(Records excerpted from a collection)
'''

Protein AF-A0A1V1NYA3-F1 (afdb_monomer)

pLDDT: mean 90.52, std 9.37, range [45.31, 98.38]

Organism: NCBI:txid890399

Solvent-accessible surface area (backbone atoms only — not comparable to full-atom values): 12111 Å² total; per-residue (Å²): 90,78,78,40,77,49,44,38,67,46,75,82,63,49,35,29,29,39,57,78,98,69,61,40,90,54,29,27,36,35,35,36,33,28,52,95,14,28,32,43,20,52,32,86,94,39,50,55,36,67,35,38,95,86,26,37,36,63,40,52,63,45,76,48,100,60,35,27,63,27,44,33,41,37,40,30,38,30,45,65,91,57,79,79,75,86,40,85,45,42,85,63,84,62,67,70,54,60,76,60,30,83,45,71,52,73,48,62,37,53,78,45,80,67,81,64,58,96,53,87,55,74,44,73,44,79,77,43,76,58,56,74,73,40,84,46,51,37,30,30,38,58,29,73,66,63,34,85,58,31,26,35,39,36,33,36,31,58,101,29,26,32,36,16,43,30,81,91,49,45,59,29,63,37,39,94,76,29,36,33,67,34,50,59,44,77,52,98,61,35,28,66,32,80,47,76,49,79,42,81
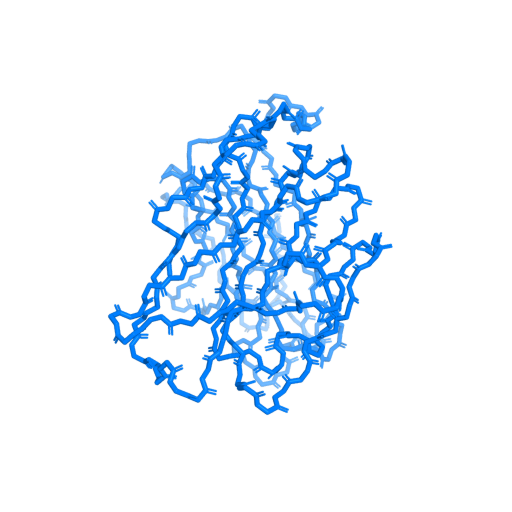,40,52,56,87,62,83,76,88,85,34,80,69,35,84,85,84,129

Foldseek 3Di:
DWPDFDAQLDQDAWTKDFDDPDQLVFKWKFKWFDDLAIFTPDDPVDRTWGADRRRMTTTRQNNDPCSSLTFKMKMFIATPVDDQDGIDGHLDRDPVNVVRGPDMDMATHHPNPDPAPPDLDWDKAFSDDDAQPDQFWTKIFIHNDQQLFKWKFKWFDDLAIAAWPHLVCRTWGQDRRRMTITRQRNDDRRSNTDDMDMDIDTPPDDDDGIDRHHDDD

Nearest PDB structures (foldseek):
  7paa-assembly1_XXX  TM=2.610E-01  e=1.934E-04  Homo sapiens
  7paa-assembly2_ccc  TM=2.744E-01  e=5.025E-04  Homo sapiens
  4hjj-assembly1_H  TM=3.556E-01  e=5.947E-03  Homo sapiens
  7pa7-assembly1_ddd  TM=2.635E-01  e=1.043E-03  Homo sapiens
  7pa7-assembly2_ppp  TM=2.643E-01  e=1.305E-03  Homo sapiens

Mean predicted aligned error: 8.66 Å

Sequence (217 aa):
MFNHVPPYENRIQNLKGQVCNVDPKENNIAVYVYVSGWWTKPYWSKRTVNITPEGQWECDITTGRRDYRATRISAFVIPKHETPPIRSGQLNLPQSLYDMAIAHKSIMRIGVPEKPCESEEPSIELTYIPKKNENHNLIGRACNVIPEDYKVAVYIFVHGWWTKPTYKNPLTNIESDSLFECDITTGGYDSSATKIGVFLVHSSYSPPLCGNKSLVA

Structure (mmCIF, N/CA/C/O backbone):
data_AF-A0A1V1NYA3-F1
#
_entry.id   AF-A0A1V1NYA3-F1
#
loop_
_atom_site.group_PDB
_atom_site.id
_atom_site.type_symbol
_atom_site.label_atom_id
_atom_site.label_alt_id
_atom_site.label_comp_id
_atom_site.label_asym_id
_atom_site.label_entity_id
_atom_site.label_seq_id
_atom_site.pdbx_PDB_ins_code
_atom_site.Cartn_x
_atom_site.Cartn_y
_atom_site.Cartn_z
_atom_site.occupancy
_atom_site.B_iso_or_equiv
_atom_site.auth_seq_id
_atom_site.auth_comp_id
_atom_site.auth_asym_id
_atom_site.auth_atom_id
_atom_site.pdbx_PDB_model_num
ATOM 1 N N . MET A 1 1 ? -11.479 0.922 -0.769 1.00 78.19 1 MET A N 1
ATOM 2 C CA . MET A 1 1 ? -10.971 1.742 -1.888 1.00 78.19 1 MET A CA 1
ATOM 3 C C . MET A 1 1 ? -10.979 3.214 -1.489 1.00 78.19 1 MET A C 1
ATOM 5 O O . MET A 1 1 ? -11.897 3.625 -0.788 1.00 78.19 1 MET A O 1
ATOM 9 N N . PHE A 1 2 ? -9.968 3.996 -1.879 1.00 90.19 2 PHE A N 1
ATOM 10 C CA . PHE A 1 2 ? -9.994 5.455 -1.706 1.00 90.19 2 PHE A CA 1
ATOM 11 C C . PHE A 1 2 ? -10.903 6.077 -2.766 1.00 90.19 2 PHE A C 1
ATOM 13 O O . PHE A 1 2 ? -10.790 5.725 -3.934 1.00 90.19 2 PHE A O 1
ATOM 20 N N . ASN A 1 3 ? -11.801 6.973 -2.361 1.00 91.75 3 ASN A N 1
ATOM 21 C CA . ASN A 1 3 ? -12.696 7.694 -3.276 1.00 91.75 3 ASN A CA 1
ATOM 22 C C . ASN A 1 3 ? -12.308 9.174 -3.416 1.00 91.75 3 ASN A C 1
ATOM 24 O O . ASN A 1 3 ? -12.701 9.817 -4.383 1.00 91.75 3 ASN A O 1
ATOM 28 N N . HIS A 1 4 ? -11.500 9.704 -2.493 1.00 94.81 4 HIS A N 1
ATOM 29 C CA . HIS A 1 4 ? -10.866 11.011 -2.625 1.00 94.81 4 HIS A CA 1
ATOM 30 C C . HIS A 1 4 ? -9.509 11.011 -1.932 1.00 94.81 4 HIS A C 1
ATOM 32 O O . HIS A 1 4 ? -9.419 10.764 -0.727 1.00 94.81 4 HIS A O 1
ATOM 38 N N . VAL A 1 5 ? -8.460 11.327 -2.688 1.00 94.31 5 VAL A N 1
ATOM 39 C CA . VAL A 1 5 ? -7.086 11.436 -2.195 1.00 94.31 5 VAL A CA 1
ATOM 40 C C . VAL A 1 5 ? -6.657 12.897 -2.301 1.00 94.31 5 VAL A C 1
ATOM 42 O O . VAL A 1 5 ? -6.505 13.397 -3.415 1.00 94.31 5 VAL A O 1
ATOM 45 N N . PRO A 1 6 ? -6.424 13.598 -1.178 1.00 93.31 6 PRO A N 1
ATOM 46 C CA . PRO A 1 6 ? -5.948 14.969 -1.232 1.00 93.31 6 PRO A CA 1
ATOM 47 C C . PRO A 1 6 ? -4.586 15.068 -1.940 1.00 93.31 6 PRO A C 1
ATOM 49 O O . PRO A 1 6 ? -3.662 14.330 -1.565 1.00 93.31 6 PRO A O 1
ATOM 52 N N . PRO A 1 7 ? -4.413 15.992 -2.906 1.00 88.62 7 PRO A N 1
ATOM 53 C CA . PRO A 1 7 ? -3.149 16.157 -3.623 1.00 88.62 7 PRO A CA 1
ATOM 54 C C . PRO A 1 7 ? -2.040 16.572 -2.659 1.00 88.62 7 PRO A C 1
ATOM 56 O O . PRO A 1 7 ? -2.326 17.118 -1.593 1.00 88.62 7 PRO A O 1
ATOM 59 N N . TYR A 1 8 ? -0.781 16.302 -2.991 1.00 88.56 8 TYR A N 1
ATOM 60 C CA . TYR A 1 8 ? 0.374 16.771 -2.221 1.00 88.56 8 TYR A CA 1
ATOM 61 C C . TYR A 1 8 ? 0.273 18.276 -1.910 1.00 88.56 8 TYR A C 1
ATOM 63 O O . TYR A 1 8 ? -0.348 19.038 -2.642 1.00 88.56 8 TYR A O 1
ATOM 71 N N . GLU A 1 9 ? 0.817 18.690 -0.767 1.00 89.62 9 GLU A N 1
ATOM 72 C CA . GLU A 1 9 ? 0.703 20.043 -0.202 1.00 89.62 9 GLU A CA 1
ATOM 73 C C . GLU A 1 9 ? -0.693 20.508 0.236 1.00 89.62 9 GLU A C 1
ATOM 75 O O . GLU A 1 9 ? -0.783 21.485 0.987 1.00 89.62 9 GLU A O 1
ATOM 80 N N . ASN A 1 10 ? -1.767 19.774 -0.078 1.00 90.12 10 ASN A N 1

'''

Above are the records; copy exactly the lines from the one with "ATOM 59 N N" through the final line.

RESPONSE AREA:
ATOM 59 N N . TYR A 1 8 ? -0.781 16.302 -2.991 1.00 88.56 8 TYR A N 1
ATOM 60 C CA . TYR A 1 8 ? 0.374 16.771 -2.221 1.00 88.56 8 TYR A CA 1
ATOM 61 C C . TYR A 1 8 ? 0.273 18.276 -1.910 1.00 88.56 8 TYR A C 1
ATOM 63 O O . TYR A 1 8 ? -0.348 19.038 -2.642 1.00 88.56 8 TYR A O 1
ATOM 71 N N . GLU A 1 9 ? 0.817 18.690 -0.767 1.00 89.62 9 GLU A N 1
ATOM 72 C CA . GLU A 1 9 ? 0.703 20.043 -0.202 1.00 89.62 9 GLU A CA 1
ATOM 73 C C . GLU A 1 9 ? -0.693 20.508 0.236 1.00 89.62 9 GLU A C 1
ATOM 75 O O . GLU A 1 9 ? -0.783 21.485 0.987 1.00 89.62 9 GLU A O 1
ATOM 80 N N . ASN A 1 10 ? -1.767 19.774 -0.078 1.00 90.12 10 ASN A N 1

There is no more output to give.